Extracted records
:::::

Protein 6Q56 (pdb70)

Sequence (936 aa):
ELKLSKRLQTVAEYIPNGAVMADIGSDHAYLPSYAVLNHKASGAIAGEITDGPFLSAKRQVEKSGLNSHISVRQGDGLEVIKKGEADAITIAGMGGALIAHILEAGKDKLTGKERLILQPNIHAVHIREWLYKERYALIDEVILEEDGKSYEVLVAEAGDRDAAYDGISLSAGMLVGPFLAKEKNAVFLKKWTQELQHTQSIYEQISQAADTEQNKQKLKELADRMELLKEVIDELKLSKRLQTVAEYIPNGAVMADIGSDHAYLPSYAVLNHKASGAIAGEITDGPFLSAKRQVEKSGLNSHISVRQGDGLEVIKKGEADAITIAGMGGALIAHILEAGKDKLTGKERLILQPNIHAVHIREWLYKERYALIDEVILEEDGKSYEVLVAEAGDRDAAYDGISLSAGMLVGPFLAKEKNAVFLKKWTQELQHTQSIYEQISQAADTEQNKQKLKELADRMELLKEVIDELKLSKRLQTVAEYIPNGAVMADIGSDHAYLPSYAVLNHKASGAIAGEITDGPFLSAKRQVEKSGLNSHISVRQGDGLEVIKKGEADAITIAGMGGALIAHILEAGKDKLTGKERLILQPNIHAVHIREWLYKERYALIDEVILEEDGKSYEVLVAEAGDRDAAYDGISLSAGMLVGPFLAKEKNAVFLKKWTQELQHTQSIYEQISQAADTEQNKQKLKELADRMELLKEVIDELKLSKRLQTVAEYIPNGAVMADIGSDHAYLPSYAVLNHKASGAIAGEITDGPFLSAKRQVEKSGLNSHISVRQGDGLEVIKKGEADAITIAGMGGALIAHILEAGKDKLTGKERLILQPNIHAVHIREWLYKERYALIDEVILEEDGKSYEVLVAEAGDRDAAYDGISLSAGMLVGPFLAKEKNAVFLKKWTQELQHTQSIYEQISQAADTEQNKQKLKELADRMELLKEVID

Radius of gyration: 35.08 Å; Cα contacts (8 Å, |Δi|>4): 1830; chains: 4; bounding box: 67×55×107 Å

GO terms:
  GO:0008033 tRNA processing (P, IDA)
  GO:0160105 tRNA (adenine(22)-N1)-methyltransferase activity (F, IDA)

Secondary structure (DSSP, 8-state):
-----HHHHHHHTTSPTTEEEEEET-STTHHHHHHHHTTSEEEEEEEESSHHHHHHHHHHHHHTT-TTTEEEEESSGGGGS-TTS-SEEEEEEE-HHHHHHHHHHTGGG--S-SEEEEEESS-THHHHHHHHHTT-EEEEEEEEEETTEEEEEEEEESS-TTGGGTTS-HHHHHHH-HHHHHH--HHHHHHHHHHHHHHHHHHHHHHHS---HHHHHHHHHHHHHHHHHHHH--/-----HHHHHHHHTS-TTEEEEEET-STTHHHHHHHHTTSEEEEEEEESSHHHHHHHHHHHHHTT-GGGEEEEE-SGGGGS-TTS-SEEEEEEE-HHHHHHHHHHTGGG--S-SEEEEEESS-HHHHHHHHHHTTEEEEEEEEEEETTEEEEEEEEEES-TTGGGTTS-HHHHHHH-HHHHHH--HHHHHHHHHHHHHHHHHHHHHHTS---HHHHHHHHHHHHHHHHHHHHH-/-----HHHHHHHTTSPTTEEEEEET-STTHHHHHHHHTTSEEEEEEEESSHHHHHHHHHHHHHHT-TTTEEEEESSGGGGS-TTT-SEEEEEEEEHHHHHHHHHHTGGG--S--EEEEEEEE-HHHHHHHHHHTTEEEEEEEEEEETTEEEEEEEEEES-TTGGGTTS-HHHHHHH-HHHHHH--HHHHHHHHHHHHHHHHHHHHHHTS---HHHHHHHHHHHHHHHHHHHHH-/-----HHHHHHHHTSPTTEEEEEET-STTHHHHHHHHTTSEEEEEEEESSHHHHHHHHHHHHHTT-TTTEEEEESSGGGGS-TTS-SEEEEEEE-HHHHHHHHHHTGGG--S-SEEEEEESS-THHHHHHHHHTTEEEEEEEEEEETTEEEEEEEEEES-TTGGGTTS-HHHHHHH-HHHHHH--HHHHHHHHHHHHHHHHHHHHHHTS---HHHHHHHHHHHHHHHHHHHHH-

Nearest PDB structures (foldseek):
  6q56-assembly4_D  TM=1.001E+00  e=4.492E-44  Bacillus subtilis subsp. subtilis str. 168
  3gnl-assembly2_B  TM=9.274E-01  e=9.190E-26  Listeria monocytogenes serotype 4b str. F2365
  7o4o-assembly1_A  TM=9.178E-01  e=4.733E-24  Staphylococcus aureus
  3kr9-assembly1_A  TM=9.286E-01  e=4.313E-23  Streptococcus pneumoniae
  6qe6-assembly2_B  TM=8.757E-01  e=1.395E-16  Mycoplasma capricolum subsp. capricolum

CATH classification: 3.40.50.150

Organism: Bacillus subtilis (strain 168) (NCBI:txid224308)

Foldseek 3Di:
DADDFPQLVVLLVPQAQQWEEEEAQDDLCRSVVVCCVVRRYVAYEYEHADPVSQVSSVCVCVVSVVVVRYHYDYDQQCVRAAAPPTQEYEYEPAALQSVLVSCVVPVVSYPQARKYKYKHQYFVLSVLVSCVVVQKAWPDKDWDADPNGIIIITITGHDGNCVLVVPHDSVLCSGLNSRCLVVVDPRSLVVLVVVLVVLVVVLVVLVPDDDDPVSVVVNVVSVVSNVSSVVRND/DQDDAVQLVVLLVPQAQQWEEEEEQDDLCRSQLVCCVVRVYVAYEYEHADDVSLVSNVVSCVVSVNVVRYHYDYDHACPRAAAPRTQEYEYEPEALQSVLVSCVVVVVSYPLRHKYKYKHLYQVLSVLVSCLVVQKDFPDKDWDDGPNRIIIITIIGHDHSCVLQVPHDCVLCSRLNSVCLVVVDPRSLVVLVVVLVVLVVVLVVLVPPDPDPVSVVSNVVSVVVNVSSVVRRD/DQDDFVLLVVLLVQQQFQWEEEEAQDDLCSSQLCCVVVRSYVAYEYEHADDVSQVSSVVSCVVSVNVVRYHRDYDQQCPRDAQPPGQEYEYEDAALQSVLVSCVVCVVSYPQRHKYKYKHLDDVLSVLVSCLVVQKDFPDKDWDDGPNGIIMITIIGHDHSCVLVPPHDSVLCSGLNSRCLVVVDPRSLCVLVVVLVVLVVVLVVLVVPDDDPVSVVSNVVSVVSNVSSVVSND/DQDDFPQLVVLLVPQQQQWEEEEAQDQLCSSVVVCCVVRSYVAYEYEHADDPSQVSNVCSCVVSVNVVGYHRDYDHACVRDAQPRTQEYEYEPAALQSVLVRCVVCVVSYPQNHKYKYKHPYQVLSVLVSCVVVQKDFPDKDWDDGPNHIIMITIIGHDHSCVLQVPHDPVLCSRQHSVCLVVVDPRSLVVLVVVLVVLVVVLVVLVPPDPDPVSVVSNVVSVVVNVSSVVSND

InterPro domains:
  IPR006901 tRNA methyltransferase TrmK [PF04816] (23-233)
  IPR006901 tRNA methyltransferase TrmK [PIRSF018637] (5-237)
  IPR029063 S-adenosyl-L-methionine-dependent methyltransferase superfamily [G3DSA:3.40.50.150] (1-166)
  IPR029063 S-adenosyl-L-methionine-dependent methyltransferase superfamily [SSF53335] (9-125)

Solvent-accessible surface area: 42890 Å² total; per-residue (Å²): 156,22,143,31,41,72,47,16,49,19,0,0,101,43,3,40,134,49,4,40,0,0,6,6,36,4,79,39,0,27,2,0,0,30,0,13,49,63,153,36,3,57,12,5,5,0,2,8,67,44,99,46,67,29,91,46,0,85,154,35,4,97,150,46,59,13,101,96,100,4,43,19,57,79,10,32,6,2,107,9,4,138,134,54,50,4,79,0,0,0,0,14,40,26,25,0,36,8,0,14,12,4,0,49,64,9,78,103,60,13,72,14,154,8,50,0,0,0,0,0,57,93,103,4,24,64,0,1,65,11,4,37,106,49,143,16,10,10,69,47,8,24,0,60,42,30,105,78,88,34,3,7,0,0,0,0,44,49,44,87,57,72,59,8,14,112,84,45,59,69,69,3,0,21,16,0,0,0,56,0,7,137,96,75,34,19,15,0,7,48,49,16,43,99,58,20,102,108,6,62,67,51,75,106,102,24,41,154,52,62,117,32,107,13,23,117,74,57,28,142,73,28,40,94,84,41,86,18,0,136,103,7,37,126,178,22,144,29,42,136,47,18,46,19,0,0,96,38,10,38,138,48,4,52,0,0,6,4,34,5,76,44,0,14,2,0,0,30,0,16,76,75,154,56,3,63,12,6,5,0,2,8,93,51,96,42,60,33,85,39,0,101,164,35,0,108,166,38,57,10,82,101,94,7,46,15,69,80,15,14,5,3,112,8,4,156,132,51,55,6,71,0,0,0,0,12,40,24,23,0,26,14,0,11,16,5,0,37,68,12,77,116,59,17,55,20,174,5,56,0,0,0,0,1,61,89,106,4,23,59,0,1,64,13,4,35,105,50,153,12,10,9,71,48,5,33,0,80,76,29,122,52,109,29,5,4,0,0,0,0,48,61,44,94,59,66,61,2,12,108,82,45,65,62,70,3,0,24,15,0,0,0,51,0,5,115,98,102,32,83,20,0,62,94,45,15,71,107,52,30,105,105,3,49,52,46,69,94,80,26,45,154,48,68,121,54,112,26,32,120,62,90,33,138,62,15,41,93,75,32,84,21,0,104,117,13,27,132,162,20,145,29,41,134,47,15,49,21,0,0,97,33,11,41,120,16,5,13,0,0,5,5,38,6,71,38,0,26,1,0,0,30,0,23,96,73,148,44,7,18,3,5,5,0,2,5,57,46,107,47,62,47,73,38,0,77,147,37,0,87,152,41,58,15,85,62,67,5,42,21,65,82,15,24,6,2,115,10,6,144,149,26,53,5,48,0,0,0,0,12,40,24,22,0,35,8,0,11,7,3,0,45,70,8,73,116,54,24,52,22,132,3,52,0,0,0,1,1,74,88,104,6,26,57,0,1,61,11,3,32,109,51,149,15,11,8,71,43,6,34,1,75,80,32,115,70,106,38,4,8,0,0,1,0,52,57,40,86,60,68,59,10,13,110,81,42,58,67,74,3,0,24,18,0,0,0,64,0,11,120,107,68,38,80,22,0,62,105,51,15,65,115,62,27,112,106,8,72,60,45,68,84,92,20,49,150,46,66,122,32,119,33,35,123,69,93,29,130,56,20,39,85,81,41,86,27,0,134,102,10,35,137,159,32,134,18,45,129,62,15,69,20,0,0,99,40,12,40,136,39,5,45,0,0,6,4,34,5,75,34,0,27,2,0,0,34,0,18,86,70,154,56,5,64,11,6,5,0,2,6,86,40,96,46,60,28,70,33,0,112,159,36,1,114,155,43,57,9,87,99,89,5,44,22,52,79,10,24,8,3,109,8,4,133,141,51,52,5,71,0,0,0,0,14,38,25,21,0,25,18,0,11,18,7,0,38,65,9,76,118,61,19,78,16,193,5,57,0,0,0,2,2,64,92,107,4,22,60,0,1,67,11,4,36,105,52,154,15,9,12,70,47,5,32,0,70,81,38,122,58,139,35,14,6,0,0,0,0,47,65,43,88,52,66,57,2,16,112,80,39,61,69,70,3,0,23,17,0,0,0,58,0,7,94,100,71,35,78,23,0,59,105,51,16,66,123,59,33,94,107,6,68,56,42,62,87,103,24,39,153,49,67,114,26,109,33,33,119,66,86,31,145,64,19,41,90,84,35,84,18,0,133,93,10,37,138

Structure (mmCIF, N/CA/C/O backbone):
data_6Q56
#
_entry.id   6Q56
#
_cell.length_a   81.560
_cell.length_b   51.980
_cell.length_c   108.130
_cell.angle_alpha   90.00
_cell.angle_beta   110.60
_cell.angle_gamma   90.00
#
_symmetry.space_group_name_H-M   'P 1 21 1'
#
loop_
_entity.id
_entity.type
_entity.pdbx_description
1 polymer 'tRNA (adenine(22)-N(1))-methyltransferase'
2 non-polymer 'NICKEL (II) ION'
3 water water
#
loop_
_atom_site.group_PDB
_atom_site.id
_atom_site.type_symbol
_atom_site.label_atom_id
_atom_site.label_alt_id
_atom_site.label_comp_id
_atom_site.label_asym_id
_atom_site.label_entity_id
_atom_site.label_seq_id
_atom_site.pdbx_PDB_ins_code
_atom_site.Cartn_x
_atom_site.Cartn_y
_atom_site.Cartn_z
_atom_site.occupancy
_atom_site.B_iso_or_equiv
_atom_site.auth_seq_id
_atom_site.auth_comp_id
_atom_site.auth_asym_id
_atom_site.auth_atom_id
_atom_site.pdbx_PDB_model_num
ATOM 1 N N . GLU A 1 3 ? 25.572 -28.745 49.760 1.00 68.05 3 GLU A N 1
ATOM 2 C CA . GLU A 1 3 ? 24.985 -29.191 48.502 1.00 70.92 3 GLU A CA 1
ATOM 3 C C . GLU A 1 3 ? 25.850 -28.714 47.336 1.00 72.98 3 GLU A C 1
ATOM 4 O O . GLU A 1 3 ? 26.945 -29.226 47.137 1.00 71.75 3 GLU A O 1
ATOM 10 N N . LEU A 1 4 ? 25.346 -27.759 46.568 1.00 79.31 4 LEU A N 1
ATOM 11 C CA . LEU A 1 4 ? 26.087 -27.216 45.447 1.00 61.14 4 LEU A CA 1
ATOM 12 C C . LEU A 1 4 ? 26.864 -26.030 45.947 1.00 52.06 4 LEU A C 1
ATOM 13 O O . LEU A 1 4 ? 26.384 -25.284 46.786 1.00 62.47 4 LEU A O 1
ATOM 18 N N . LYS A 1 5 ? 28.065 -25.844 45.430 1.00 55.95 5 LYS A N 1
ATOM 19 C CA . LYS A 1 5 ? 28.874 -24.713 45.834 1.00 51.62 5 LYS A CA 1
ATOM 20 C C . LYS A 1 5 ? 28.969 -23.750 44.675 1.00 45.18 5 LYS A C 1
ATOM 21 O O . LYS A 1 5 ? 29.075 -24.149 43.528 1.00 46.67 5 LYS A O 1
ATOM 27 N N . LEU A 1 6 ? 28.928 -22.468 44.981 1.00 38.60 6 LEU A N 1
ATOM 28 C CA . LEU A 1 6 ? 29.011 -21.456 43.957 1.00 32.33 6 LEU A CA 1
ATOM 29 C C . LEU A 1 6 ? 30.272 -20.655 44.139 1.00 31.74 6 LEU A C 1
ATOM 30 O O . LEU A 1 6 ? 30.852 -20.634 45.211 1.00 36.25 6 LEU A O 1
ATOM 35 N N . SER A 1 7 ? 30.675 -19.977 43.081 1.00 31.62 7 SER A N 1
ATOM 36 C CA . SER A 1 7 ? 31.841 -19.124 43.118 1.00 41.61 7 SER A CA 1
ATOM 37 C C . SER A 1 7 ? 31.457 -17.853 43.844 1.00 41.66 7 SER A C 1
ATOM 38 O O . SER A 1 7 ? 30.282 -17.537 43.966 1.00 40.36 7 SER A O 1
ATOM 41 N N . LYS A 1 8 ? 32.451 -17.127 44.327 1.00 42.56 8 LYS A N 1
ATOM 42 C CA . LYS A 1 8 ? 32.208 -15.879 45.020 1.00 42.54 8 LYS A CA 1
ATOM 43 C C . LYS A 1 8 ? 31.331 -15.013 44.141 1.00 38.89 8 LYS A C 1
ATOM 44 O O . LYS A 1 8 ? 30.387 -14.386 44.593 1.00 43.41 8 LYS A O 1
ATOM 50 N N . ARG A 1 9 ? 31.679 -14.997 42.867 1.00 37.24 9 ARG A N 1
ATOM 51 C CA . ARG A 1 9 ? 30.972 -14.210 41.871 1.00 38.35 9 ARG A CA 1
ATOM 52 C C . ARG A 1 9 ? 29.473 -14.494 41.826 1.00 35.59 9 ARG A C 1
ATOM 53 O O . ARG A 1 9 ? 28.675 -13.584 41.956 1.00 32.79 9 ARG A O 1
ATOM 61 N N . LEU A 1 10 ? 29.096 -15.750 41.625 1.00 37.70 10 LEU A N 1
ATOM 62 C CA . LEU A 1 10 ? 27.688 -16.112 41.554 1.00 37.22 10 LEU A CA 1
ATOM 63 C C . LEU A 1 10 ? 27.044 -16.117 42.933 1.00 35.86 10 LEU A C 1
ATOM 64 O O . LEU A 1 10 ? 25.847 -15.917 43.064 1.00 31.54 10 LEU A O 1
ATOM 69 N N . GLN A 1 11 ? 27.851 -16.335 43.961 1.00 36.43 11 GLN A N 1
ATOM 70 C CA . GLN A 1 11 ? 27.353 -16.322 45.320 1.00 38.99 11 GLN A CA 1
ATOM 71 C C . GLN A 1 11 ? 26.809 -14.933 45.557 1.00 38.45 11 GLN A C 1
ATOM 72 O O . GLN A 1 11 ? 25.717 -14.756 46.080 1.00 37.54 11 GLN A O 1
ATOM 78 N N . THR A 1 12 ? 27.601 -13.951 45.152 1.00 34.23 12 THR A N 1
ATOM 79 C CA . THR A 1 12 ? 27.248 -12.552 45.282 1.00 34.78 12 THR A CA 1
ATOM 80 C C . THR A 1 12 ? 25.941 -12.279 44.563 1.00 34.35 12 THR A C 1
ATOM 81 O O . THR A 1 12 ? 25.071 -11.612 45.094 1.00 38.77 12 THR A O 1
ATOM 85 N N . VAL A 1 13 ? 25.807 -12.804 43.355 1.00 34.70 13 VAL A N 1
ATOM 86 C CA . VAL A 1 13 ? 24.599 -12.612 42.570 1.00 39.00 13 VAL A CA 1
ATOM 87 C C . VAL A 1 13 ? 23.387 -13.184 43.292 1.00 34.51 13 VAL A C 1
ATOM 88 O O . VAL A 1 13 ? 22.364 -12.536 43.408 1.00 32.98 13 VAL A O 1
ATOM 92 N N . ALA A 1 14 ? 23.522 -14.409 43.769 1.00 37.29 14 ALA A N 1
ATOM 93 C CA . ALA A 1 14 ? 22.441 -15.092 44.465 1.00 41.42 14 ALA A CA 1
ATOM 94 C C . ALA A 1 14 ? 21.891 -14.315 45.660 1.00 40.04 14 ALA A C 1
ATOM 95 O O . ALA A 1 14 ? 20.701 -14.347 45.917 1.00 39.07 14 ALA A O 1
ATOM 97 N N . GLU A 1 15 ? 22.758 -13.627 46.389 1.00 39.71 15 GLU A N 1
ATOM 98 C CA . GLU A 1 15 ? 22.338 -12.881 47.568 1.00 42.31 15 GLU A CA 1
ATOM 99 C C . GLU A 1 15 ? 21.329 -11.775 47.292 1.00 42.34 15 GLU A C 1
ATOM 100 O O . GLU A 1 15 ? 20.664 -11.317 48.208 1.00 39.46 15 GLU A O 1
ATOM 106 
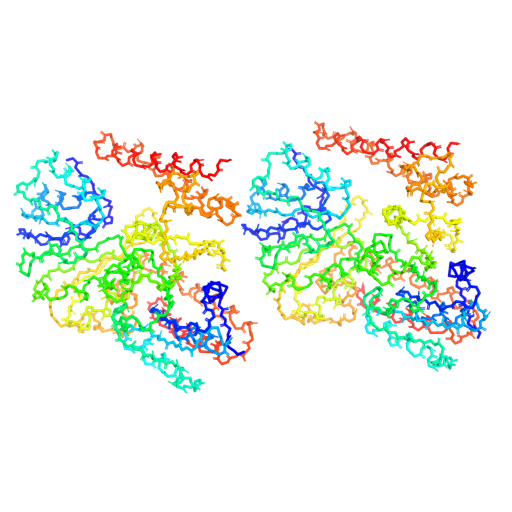N N . TYR A 1 16 ? 21.219 -11.338 46.044 1.00 39.34 16 TYR A N 1
ATOM 107 C CA . TYR A 1 16 ? 20.284 -10.274 45.708 1.00 36.16 16 TYR A CA 1
ATOM 108 C C . TYR A 1 16 ? 18.959 -10.799 45.209 1.00 33.84 16 TYR A C 1
ATOM 109 O O . TYR A 1 16 ? 18.094 -10.029 44.830 1.00 35.30 16 TYR A O 1
ATOM 118 N N . ILE A 1 17 ? 18.802 -12.112 45.208 1.00 36.90 17 ILE A N 1
ATOM 119 C CA . ILE A 1 17 ? 17.558 -12.705 44.772 1.00 37.33 17 ILE A CA 1
ATOM 120 C C . ILE A 1 17 ? 16.530 -12.455 45.859 1.00 38.42 17 ILE A C 1
ATOM 121 O O . ILE A 1 17 ? 16.732 -12.841 47.004 1.00 34.88 17 ILE A O 1
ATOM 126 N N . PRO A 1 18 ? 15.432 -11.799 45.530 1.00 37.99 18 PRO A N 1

:::::

Activity:
Each line that includes the word "methionine" counts once; report how many such lines the entries have, and nothing else.

Solution for this problem:
2